What is needed: For the data below, restate word for word only the lines from the line containing "ATOM 17 O O" through the line containing "ATOM 19 C CA", both ends included.

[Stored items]

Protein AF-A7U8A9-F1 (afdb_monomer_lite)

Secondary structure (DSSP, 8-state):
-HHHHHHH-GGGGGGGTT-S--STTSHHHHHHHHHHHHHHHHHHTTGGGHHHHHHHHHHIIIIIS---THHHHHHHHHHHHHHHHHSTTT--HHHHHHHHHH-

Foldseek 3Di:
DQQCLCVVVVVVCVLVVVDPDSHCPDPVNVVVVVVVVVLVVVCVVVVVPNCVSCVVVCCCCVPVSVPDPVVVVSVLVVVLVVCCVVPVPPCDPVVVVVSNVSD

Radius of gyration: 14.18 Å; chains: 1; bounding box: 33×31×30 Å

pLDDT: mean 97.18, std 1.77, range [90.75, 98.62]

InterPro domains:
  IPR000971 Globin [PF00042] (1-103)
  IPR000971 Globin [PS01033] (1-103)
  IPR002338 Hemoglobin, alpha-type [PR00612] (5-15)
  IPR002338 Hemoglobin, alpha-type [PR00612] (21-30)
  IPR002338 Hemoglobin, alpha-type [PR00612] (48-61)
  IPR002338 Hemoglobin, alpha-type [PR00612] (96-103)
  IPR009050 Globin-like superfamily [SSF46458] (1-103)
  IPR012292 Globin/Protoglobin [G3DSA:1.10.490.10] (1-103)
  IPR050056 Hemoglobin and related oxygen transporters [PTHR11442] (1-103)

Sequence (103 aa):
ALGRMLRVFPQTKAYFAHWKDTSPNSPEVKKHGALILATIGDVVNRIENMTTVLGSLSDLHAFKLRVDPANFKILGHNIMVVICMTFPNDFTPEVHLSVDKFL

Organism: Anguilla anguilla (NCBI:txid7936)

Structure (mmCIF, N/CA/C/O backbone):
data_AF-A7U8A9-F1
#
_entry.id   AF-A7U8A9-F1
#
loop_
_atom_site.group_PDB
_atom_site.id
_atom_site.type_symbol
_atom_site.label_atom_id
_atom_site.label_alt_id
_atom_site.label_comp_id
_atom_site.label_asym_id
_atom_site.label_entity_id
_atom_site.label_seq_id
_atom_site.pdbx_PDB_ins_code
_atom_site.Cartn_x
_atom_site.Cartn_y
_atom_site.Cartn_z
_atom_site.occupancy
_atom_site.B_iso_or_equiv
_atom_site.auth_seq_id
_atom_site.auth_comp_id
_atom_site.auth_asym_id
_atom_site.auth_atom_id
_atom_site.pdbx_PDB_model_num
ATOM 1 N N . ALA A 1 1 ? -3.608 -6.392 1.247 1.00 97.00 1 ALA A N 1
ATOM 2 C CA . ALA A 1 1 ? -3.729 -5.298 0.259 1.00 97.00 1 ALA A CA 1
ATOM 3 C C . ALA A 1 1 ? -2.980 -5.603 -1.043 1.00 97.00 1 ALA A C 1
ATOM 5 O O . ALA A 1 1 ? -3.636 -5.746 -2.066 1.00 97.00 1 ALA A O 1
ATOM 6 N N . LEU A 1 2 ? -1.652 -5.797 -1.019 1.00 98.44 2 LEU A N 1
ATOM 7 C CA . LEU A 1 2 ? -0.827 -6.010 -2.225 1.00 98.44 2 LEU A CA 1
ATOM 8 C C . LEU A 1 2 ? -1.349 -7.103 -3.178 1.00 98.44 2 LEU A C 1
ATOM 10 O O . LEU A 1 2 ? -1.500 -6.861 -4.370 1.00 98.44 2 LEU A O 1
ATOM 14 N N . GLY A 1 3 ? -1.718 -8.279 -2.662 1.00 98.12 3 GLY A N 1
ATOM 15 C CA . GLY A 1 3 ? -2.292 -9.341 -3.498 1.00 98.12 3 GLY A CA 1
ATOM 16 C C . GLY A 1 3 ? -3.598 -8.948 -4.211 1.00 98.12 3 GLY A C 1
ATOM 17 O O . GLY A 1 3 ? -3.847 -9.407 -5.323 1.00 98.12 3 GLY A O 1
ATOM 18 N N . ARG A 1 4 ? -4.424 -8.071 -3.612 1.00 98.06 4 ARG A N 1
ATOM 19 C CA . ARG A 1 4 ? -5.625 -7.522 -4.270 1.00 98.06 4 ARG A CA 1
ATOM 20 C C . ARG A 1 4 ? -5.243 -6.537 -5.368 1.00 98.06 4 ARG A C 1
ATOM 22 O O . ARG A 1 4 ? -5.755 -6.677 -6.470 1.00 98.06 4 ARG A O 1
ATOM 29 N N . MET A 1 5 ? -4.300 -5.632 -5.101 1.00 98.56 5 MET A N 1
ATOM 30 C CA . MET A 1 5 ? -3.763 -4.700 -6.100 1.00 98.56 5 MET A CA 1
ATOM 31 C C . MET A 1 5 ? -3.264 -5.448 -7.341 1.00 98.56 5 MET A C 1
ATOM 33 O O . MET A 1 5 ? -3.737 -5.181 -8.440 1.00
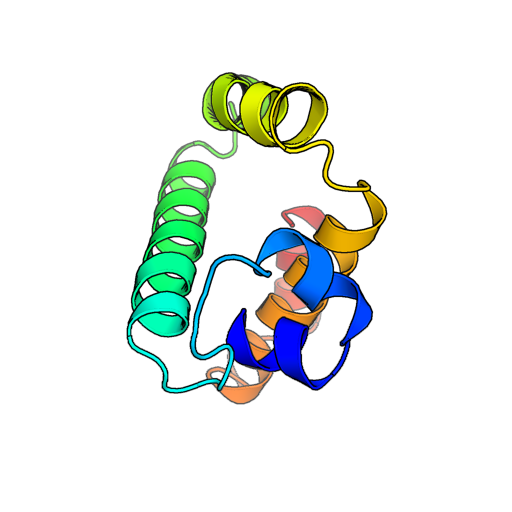 98.56 5 MET A O 1
ATOM 37 N N . LEU A 1 6 ? -2.412 -6.461 -7.161 1.00 98.31 6 LEU A N 1
ATOM 38 C CA . LEU A 1 6 ? -1.858 -7.238 -8.275 1.00 98.31 6 LEU A CA 1
ATOM 39 C C . LEU A 1 6 ? -2.926 -8.017 -9.059 1.00 98.31 6 LEU A C 1
ATOM 41 O O . LEU A 1 6 ? -2.748 -8.275 -10.248 1.00 98.31 6 LEU A O 1
ATOM 45 N N . ARG A 1 7 ? -4.031 -8.414 -8.418 1.00 97.50 7 ARG A N 1
ATOM 46 C CA . ARG A 1 7 ? -5.114 -9.171 -9.065 1.00 97.50 7 ARG A CA 1
ATOM 47 C C . ARG A 1 7 ? -6.138 -8.278 -9.765 1.00 97.50 7 ARG A C 1
ATOM 49 O O . ARG A 1 7 ? -6.554 -8.612 -10.867 1.00 97.50 7 ARG A O 1
ATOM 56 N N . VAL A 1 8 ? -6.568 -7.202 -9.113 1.00 98.12 8 VAL A N 1
ATOM 57 C CA . VAL A 1 8 ? -7.653 -6.316 -9.572 1.00 98.12 8 VAL A CA 1
ATOM 58 C C . VAL A 1 8 ? -7.126 -5.232 -10.514 1.00 98.12 8 VAL A C 1
ATOM 60 O O . VAL A 1 8 ? -7.839 -4.804 -11.413 1.00 98.12 8 VAL A O 1
ATOM 63 N N . PHE A 1 9 ? -5.860 -4.842 -10.356 1.00 98.06 9 PHE A N 1
ATOM 64 C CA . PHE A 1 9 ? -5.188 -3.827 -11.165 1.00 98.06 9 PHE A CA 1
ATOM 65 C C . PHE A 1 9 ? -3.957 -4.450 -11.844 1.00 98.06 9 PHE A C 1
ATOM 67 O O . PHE A 1 9 ? -2.823 -4.208 -11.423 1.00 98.06 9 PHE A O 1
ATOM 74 N N . PRO A 1 10 ? -4.143 -5.301 -12.872 1.00 96.81 10 PRO A N 1
ATOM 75 C CA . PRO A 1 10 ? -3.071 -6.110 -13.453 1.00 96.81 10 PRO A CA 1
ATOM 76 C C . PRO A 1 10 ? -1.920 -5.292 -14.054 1.00 96.81 10 PRO A C 1
ATOM 78 O O . PRO A 1 10 ? -0.802 -5.799 -14.114 1.00 96.81 10 PRO A O 1
ATOM 81 N N . GLN A 1 11 ? -2.143 -4.028 -14.430 1.00 97.69 11 GLN A N 1
ATOM 82 C CA . GLN A 1 11 ? -1.088 -3.114 -14.878 1.00 97.69 11 GLN A CA 1
ATOM 83 C C . GLN A 1 11 ? 0.021 -2.929 -13.829 1.00 97.69 11 GLN A C 1
ATOM 85 O O . GLN A 1 11 ? 1.185 -2.739 -14.170 1.00 97.69 11 GLN A O 1
ATOM 90 N N . THR A 1 12 ? -0.314 -3.072 -12.544 1.00 98.31 12 THR A N 1
ATOM 91 C CA . THR A 1 12 ? 0.643 -2.945 -11.435 1.00 98.31 12 THR A CA 1
ATOM 92 C C . THR A 1 12 ? 1.659 -4.087 -11.392 1.00 98.31 12 THR A C 1
ATOM 94 O O . THR A 1 12 ? 2.730 -3.934 -10.807 1.00 98.31 12 THR A O 1
ATOM 97 N N . LYS A 1 13 ? 1.378 -5.221 -12.054 1.00 97.81 13 LYS A N 1
ATOM 98 C CA . LYS A 1 13 ? 2.295 -6.369 -12.114 1.00 97.81 13 LYS A CA 1
ATOM 99 C C . LYS A 1 13 ? 3.601 -6.052 -12.837 1.00 97.81 13 LYS A C 1
ATOM 101 O O . LYS A 1 13 ? 4.586 -6.736 -12.581 1.00 97.81 13 LYS A O 1
ATOM 106 N N . ALA A 1 14 ? 3.637 -5.027 -13.694 1.00 97.62 14 ALA A N 1
ATOM 107 C CA . ALA A 1 14 ? 4.849 -4.630 -14.411 1.00 97.62 14 ALA A CA 1
ATOM 108 C C . ALA A 1 14 ? 6.025 -4.348 -13.454 1.00 97.62 14 ALA A C 1
ATOM 110 O O . ALA A 1 14 ? 7.151 -4.759 -13.723 1.00 97.62 14 ALA A O 1
ATOM 111 N N . TYR A 1 15 ? 5.754 -3.752 -12.287 1.00 98.25 15 TYR A N 1
ATOM 112 C CA . TYR A 1 15 ? 6.766 -3.462 -11.260 1.00 98.25 15 TYR A CA 1
ATOM 113 C C . TYR A 1 15 ? 7.278 -4.710 -10.519 1.00 98.25 15 TYR A C 1
ATOM 115 O O . TYR A 1 15 ? 8.316 -4.673 -9.861 1.00 98.25 15 TYR A O 1
ATOM 123 N N . PHE A 1 16 ? 6.578 -5.837 -10.658 1.00 98.06 16 PHE A N 1
ATOM 124 C CA . PHE A 1 16 ? 6.859 -7.103 -9.983 1.00 98.06 16 PHE A CA 1
ATOM 125 C C . PHE A 1 16 ? 7.155 -8.241 -10.969 1.00 98.06 16 PHE A C 1
ATOM 127 O O . PHE A 1 16 ? 7.120 -9.407 -10.589 1.00 98.06 16 PHE A O 1
ATOM 134 N N . ALA A 1 17 ? 7.487 -7.926 -12.227 1.00 96.25 17 ALA A N 1
ATOM 135 C CA . ALA A 1 17 ? 7.751 -8.918 -13.277 1.00 96.25 17 ALA A CA 1
ATOM 136 C C . ALA A 1 17 ? 8.929 -9.866 -12.970 1.00 96.25 17 ALA A C 1
ATOM 138 O O . ALA A 1 17 ? 9.061 -10.918 -13.588 1.00 96.25 17 ALA A O 1
ATOM 139 N N . HIS A 1 18 ? 9.777 -9.502 -12.006 1.00 96.69 18 HIS A N 1
ATOM 140 C CA . HIS A 1 18 ? 10.880 -10.324 -11.515 1.00 96.69 18 HIS A CA 1
ATOM 141 C C . HIS A 1 18 ? 10.435 -11.426 -10.533 1.00 96.69 18 HIS A C 1
ATOM 143 O O . HIS A 1 18 ? 11.232 -12.303 -10.206 1.00 96.69 18 HIS A O 1
ATOM 149 N N . TRP A 1 19 ? 9.189 -11.404 -10.046 1.00 97.94 19 TRP A N 1
ATOM 150 C CA . TRP A 1 19 ? 8.635 -12.475 -9.216 1.00 97.94 19 TRP A CA 1
ATOM 151 C C . TRP A 1 19 ? 8.041 -13.583 -10.078 1.00 97.94 19 TRP A C 1
ATOM 153 O O . TRP A 1 19 ? 7.270 -13.328 -11.001 1.00 97.94 19 TRP A O 1
ATOM 163 N N . LYS A 1 20 ? 8.349 -14.834 -9.721 1.00 95.50 20 LYS A N 1
ATOM 164 C CA . LYS A 1 20 ? 7.799 -16.018 -10.395 1.00 95.50 20 LYS A CA 1
ATOM 165 C C . LYS A 1 20 ? 6.296 -16.182 -10.142 1.00 95.50 20 LYS A C 1
ATOM 167 O O . LYS A 1 20 ? 5.585 -16.664 -11.019 1.00 95.50 20 LYS A O 1
ATOM 172 N N . ASP A 1 21 ? 5.823 -15.791 -8.957 1.00 96.31 21 ASP A N 1
ATOM 173 C CA . ASP A 1 21 ? 4.415 -15.870 -8.568 1.00 96.31 21 ASP A CA 1
ATOM 174 C C . ASP A 1 21 ? 3.927 -14.564 -7.916 1.00 96.31 21 ASP A C 1
ATOM 176 O O . ASP A 1 21 ? 4.433 -14.116 -6.886 1.00 96.31 21 ASP A O 1
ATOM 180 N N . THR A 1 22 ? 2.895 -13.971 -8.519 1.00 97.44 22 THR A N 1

Task solution:
ATOM 17 O O . GLY A 1 3 ? -3.847 -9.407 -5.323 1.00 98.12 3 GLY A O 1
ATOM 18 N N . ARG A 1 4 ? -4.424 -8.071 -3.612 1.00 98.06 4 ARG A N 1
ATOM 19 C CA . ARG A 1 4 ? -5.625 -7.522 -4.270 1.00 98.06 4 ARG A CA 1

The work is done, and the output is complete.